Young people experiment. Its part of growing up. If hard core drugs are legalized, then there just might be a greater tendency for them to try them. Many of them won't be able to walk away from that first use.
Legalizing these drugs will unleash upon society a nightmare with no end.
Is Mazza living on the streets because he is a heroin addict? If so, I find his "chuckle" at the controversy offensive.
Well Bonny lets turn that one around on you. By keeping the commodity illegal, its profit margin makes it the business to be in, people are lining up to sell the stuff even though chances are you will go to jail or, be killed by rival dealers. While this causes a user to steal, rob or even kill to support a habit. Prohibition of drugs! We have unleashed on society a nightmare of violence, crime and death with no end. All for what??
Kamikazee. If heroin is legalized - the price will go up. This is capitalism - some corporation will make big bucks off of it. The user still has to find a way to pay for it, the crime will continue. If governments start giving out free heroin, funding has to be provided to pay for it. That means that programs to help poor people will be cut so that funding will be available for the free heroin. So, there will be even more victims because of heroin - the children of poor families who won't get medical attention, food, etc. There will be more users because the drug is legal, that means more crime. Have you ever watched a heroin addict going through detoxification? I mean the real deal, not the hollywood version. Its a horrifying sight. How they even live through it is a miracle. Legal heroin equals more junkies, more suffering.
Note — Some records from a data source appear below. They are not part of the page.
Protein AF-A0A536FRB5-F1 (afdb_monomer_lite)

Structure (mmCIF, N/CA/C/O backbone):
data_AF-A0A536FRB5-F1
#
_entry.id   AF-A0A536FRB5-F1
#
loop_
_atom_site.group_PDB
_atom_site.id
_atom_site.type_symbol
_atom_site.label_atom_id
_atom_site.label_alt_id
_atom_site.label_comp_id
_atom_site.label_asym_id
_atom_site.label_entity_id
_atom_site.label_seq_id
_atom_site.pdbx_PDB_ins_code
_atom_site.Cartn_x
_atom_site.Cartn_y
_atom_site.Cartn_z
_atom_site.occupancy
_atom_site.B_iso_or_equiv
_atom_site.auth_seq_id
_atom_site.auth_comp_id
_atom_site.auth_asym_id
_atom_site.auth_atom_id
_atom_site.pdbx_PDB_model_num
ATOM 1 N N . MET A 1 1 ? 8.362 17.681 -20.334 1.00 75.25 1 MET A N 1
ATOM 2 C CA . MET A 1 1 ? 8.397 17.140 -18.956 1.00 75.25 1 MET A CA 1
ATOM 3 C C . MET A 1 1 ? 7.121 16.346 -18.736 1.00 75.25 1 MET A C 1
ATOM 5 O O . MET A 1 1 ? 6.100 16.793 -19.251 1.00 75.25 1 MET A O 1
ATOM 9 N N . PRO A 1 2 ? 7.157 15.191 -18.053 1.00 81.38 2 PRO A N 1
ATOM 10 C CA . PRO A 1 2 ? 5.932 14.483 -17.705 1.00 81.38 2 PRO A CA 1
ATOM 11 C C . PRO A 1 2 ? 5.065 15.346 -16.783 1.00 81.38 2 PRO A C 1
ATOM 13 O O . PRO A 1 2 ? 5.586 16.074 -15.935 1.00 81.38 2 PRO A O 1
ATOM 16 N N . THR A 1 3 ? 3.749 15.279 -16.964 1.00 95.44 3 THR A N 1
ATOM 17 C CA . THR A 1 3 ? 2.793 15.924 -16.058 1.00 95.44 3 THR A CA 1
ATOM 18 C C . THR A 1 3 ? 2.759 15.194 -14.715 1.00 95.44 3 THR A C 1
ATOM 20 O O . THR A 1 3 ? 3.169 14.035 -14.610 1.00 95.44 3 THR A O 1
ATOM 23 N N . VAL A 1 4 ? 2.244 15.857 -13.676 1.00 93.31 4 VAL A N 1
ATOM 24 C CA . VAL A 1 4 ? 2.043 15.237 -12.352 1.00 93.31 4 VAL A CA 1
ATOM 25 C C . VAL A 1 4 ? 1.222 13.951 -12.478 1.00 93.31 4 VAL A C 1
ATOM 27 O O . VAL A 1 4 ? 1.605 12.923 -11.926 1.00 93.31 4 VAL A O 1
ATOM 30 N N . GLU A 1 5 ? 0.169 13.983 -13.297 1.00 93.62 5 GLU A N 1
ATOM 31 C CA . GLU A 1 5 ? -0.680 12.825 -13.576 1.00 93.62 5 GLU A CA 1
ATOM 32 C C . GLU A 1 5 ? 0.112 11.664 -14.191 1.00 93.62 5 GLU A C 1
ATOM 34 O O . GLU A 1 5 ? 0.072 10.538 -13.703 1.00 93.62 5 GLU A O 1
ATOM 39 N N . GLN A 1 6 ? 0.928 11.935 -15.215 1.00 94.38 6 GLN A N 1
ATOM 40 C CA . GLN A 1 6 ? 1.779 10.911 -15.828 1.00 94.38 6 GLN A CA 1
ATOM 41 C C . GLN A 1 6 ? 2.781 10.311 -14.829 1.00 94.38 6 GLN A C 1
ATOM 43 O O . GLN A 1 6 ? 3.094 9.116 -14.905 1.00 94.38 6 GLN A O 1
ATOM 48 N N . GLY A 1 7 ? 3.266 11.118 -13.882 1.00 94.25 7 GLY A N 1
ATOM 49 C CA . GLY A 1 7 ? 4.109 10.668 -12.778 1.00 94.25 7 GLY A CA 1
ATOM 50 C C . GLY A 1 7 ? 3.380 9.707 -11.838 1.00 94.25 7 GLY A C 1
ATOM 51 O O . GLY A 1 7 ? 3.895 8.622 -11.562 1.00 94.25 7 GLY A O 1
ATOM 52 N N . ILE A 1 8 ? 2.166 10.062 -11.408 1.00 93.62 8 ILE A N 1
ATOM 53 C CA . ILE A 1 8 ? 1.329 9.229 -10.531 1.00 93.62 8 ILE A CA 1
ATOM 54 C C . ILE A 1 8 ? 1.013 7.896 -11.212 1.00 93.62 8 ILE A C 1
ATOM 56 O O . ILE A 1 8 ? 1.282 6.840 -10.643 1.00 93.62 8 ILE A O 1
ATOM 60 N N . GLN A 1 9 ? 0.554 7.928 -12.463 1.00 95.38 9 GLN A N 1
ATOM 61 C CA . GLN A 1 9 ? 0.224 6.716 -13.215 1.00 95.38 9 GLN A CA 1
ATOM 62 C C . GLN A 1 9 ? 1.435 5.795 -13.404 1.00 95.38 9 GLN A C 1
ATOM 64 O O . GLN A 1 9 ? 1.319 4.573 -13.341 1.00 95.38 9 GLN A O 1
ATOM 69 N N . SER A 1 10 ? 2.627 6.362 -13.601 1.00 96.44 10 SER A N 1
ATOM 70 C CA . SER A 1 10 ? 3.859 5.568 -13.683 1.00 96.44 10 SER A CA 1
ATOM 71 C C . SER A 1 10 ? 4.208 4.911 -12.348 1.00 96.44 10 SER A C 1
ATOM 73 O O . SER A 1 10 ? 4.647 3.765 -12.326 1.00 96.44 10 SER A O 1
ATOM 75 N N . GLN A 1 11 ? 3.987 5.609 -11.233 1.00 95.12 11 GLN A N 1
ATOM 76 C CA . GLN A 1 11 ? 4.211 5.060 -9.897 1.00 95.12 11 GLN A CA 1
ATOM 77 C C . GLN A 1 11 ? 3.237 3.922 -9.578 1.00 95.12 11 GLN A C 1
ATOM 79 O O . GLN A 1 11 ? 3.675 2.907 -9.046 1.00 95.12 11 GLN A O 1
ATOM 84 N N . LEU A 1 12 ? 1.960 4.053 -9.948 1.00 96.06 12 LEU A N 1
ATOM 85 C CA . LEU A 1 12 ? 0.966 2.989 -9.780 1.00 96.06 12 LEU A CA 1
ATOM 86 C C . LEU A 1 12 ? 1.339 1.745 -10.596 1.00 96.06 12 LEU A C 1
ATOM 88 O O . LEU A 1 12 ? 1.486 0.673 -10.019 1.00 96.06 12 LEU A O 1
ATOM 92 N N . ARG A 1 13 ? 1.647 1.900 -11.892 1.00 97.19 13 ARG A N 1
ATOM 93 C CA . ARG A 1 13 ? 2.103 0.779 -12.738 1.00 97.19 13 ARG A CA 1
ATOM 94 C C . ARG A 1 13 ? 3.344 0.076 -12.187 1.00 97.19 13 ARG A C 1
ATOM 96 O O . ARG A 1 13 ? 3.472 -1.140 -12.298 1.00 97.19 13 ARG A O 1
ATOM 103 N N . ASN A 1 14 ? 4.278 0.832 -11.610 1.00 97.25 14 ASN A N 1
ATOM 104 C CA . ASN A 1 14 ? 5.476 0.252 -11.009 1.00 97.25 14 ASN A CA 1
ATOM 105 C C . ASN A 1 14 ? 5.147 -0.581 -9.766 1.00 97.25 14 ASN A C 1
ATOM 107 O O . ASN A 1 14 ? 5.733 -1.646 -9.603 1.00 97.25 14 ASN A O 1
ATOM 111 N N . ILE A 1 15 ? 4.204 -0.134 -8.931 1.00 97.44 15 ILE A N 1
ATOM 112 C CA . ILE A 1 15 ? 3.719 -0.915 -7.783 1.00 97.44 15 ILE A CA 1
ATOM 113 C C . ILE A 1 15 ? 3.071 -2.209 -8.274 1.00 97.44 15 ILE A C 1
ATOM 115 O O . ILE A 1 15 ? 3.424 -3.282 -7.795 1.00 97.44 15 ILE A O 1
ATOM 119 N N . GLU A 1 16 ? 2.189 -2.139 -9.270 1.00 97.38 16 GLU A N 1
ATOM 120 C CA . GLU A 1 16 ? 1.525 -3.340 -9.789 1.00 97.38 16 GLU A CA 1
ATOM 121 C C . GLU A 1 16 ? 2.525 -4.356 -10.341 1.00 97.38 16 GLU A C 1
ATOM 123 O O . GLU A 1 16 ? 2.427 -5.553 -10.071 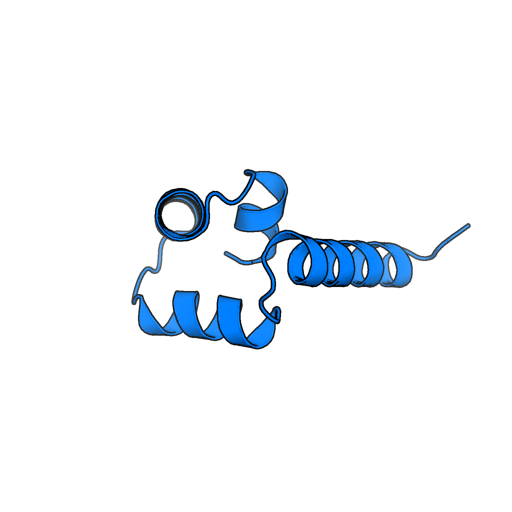1.00 97.38 16 GLU A O 1
ATOM 128 N N . LYS A 1 17 ? 3.544 -3.866 -11.054 1.00 97.56 17 LYS A N 1
ATOM 129 C CA . LYS A 1 17 ? 4.630 -4.690 -11.585 1.00 97.56 17 LYS A CA 1
ATOM 130 C C . LYS A 1 17 ? 5.512 -5.295 -10.488 1.00 97.56 17 LYS A C 1
ATOM 132 O O . LYS A 1 17 ? 5.927 -6.440 -10.628 1.00 97.56 17 LYS A O 1
ATOM 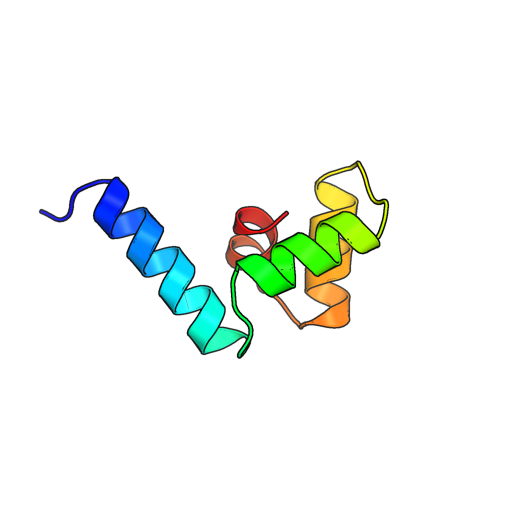137 N N . GLU A 1 18 ? 5.838 -4.538 -9.439 1.00 97.31 18 GLU A N 1
ATOM 138 C CA . GLU A 1 18 ? 6.724 -4.984 -8.353 1.00 97.31 18 GLU A CA 1
ATOM 139 C C . GLU A 1 18 ? 6.047 -6.028 -7.456 1.00 97.31 18 GLU A C 1
ATOM 141 O O . GLU A 1 18 ? 6.679 -7.015 -7.086 1.00 97.31 18 GLU A O 1
ATOM 146 N N . TYR A 1 19 ? 4.761 -5.844 -7.142 1.00 95.94 19 TYR A N 1
ATOM 147 C CA . TYR A 1 19 ? 4.033 -6.708 -6.203 1.00 95.94 19 TYR A CA 1
ATOM 148 C C . TYR A 1 19 ? 3.110 -7.728 -6.880 1.00 95.94 19 TYR A C 1
ATOM 150 O O . TYR A 1 19 ? 2.499 -8.544 -6.187 1.00 95.94 19 TYR A O 1
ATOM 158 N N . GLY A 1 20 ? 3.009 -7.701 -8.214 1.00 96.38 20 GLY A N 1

Who said anything about govt sponsored free heroin? I dont know what the answer is, but I love the way everyone can moralize keeping drugs illegal. Hopefully one day we can realize govt drug policy doesnt create addicts. It creates an inflated price for commodities. Have you heard of prohibition of alcohol. Can you see any resemblances? High price for the commodity, violance to control distribution etc. Could a sin tax be placed on govt sold drugs? Wait they do that with alcohol and cigarettes already I just find it a bit hipocritical thats all.
Kamikazee, from what I've read, "Controlled Decriminialization" includes programs to provide heroin to addicts. Whether or not you legalize heroin, the addict will not be able to pay for it. Unless, of course, they're rich. You won't be able to find any pharmaceutical companies to process it because of the financial liabilities from law suits. If you let the drug growers continue to process it, there will still be legal liabilities because of quality differences. Heroin is a drug that takes lives. Most addicts don't live past 50. I'm not cold hearted, just practical. This is a lose, lose situation. I feel that the fields in Afghanistan should be sprayed and the poppies eradicated.
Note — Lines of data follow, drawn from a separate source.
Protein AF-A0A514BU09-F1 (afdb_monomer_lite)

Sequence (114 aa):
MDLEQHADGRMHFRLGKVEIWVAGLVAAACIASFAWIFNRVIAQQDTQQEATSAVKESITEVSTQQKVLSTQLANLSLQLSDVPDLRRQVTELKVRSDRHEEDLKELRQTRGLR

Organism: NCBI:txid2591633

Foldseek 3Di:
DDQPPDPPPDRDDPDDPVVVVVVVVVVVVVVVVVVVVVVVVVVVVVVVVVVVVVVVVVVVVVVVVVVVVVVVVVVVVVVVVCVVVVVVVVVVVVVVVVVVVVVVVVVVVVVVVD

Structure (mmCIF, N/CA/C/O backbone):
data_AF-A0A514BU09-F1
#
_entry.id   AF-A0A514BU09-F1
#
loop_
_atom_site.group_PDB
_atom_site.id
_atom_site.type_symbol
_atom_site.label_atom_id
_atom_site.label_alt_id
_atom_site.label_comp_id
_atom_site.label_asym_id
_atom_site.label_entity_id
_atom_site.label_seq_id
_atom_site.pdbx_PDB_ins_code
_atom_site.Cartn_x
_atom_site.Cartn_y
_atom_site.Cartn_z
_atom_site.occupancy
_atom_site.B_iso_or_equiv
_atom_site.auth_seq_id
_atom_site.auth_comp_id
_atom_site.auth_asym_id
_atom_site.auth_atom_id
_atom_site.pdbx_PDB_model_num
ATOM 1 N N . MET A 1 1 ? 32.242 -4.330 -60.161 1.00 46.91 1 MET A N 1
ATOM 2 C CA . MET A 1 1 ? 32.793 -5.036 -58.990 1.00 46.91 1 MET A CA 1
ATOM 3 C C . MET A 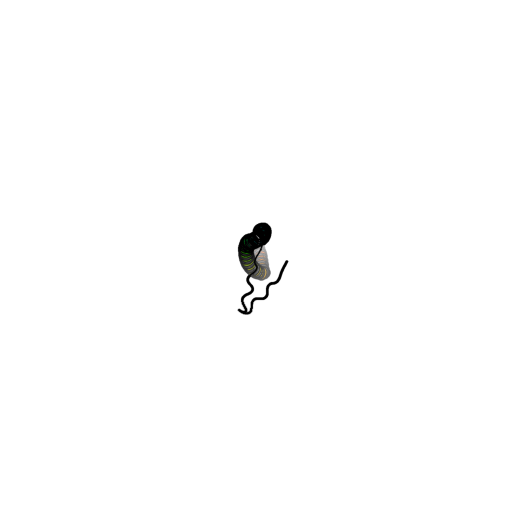1 1 ? 33.760 -6.071 -59.521 1.00 46.91 1 MET A C 1
ATOM 5 O O . MET A 1 1 ? 33.290 -7.045 -60.089 1.00 46.91 1 MET A O 1
ATOM 9 N N . ASP A 1 2 ? 35.062 -5.842 -59.376 1.00 46.34 2 ASP A N 1
ATOM 10 C CA . ASP A 1 2 ? 36.084 -6.845 -59.683 1.00 46.34 2 ASP A CA 1
ATOM 11 C C . ASP A 1 2 ? 36.688 -7.319 -58.363 1.00 46.34 2 ASP A C 1
ATOM 13 O O . ASP A 1 2 ? 37.227 -6.530 -57.585 1.00 46.34 2 ASP A O 1
ATOM 17 N N . LEU A 1 3 ? 36.518 -8.606 -58.072 1.00 48.56 3 LEU A N 1
ATOM 18 C CA . LEU A 1 3 ? 37.157 -9.266 -56.941 1.00 48.56 3 LEU A CA 1
ATOM 19 C C . LEU A 1 3 ? 38.545 -9.720 -57.389 1.00 48.56 3 LEU A C 1
ATOM 21 O O . LEU A 1 3 ? 38.719 -10.845 -57.851 1.00 48.56 3 LEU A O 1
ATOM 25 N N . GLU A 1 4 ? 39.543 -8.853 -57.250 1.00 54.16 4 GLU A N 1
ATOM 26 C CA . GLU A 1 4 ? 40.933 -9.299 -57.331 1.00 54.16 4 GLU A CA 1
ATOM 27 C C . GLU A 1 4 ? 41.302 -9.982 -56.012 1.00 54.16 4 GLU A C 1
ATOM 29 O O . GLU A 1 4 ? 41.636 -9.354 -55.007 1.00 54.16 4 GLU A O 1
ATOM 34 N N . GLN A 1 5 ? 41.196 -11.307 -56.007 1.00 50.19 5 GLN A N 1
ATOM 35 C CA . GLN A 1 5 ? 41.672 -12.143 -54.917 1.00 50.19 5 GLN A CA 1
ATOM 36 C C . GLN A 1 5 ? 43.202 -12.238 -55.029 1.00 50.19 5 GLN A C 1
ATOM 38 O O . GLN A 1 5 ? 43.736 -13.072 -55.757 1.00 50.19 5 GLN A O 1
ATOM 43 N N . HIS A 1 6 ? 43.930 -11.340 -54.361 1.00 55.66 6 HIS A N 1
ATOM 44 C CA . HIS A 1 6 ? 45.381 -11.472 -54.211 1.00 55.66 6 HIS A CA 1
ATOM 45 C C . HIS A 1 6 ? 45.741 -12.367 -53.020 1.00 55.66 6 HIS A C 1
ATOM 47 O O . HIS A 1 6 ? 45.069 -12.372 -51.988 1.00 55.66 6 HIS A O 1
ATOM 53 N N . ALA A 1 7 ? 46.808 -13.146 -53.208 1.00 54.19 7 ALA A N 1
ATOM 54 C CA . ALA A 1 7 ? 47.179 -14.353 -52.465 1.00 54.19 7 ALA A CA 1
ATOM 55 C C . ALA A 1 7 ? 47.558 -14.169 -50.976 1.00 54.19 7 ALA A C 1
ATOM 57 O O . ALA A 1 7 ? 47.952 -15.137 -50.335 1.00 54.19 7 ALA A O 1
ATOM 58 N N . ASP A 1 8 ? 47.390 -12.977 -50.400 1.00 60.25 8 ASP A N 1
ATOM 59 C CA . ASP A 1 8 ? 47.808 -12.651 -49.025 1.00 60.25 8 ASP A CA 1
ATOM 60 C C . ASP A 1 8 ? 46.702 -12.809 -47.964 1.00 60.25 8 ASP A C 1
ATOM 62 O O . ASP A 1 8 ? 46.853 -12.383 -46.818 1.00 60.25 8 ASP A O 1
ATOM 66 N N . GLY A 1 9 ? 45.559 -13.411 -48.310 1.00 61.12 9 GLY A N 1
ATOM 67 C CA . GLY A 1 9 ? 44.502 -13.751 -47.344 1.00 61.12 9 GLY A CA 1
ATOM 68 C C . GLY A 1 9 ? 43.802 -12.553 -46.682 1.00 61.12 9 GLY A C 1
ATOM 69 O O . GLY A 1 9 ? 42.923 -12.741 -45.843 1.00 61.12 9 GLY A O 1
ATOM 70 N N . ARG A 1 10 ? 44.147 -11.316 -47.063 1.00 62.88 10 ARG A N 1
ATOM 71 C CA . ARG A 1 10 ? 43.466 -10.088 -46.639 1.00 62.88 10 ARG A CA 1
ATOM 72 C C . ARG A 1 10 ? 42.579 -9.584 -47.769 1.00 62.88 10 ARG A C 1
ATOM 74 O O . ARG A 1 10 ? 43.056 -9.231 -48.842 1.00 62.88 10 ARG A O 1
ATOM 81 N N . MET A 1 11 ? 41.279 -9.529 -47.503 1.00 58.06 11 MET A N 1
ATOM 82 C CA . MET A 1 11 ? 40.286 -8.961 -48.414 1.00 58.06 11 MET A CA 1
ATOM 83 C C . MET A 1 11 ? 40.459 -7.434 -48.440 1.00 58.06 11 MET A C 1
ATOM 85 O O . MET A 1 11 ? 39.945 -6.729 -47.573 1.00 58.06 11 MET A O 1
ATOM 89 N N . HIS A 1 12 ? 41.224 -6.910 -49.398 1.00 57.69 12 HIS A N 1
ATOM 90 C CA . HIS A 1 12 ? 41.290 -5.472 -49.657 1.00 57.69 12 HIS A CA 1
ATOM 91 C C . HIS A 1 12 ? 40.198 -5.085 -50.657 1.00 57.69 12 HIS A C 1
ATOM 93 O O . HIS A 1 12 ? 40.315 -5.324 -51.855 1.00 57.69 12 HIS A O 1
ATOM 99 N N . PHE A 1 13 ? 39.133 -4.455 -50.164 1.00 60.56 13 PHE A N 1
ATOM 100 C CA . PHE A 1 13 ? 38.116 -3.854 -51.018 1.00 60.56 13 PHE A CA 1
ATOM 101 C C . PHE A 1 13 ? 38.656 -2.535 -51.587 1.00 60.56 13 PHE A C 1
ATOM 103 O O . PHE A 1 13 ? 38.776 -1.539 -50.873 1.00 60.56 13 PHE A O 1
ATOM 110 N N . ARG A 1 14 ? 38.986 -2.501 -52.881 1.00 58.81 14 ARG A N 1
ATOM 111 C CA . ARG A 1 14 ? 39.165 -1.239 -53.612 1.00 58.81 14 ARG A CA 1
ATOM 112 C C . ARG A 1 14 ? 37.786 -0.693 -53.968 1.00 58.81 14 ARG A C 1
ATOM 114 O O . ARG A 1 14 ? 37.289 -0.918 -55.064 1.00 58.81 14 ARG A O 1
ATOM 121 N N . LEU A 1 15 ? 37.162 -0.004 -53.016 1.00 59.97 15 LEU A N 1
ATOM 122 C CA . LEU A 1 15 ? 35.944 0.753 -53.284 1.00 59.97 15 LEU A CA 1
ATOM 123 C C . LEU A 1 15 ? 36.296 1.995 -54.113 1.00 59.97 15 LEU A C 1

So, with this post I now retire from the world of blogging. It has been enlightening, interesting, and fun.
four decades and a trillion tax dollars and 37 million non violent drug offenses and we are no closer to erradicating the drug problem.
Al Capone------ Pablo Escobar same solution cut off their revenue source end prohibition. The artificially inflated price of the commodity whether it be drugs, tires, soap what ever will drop with legalization.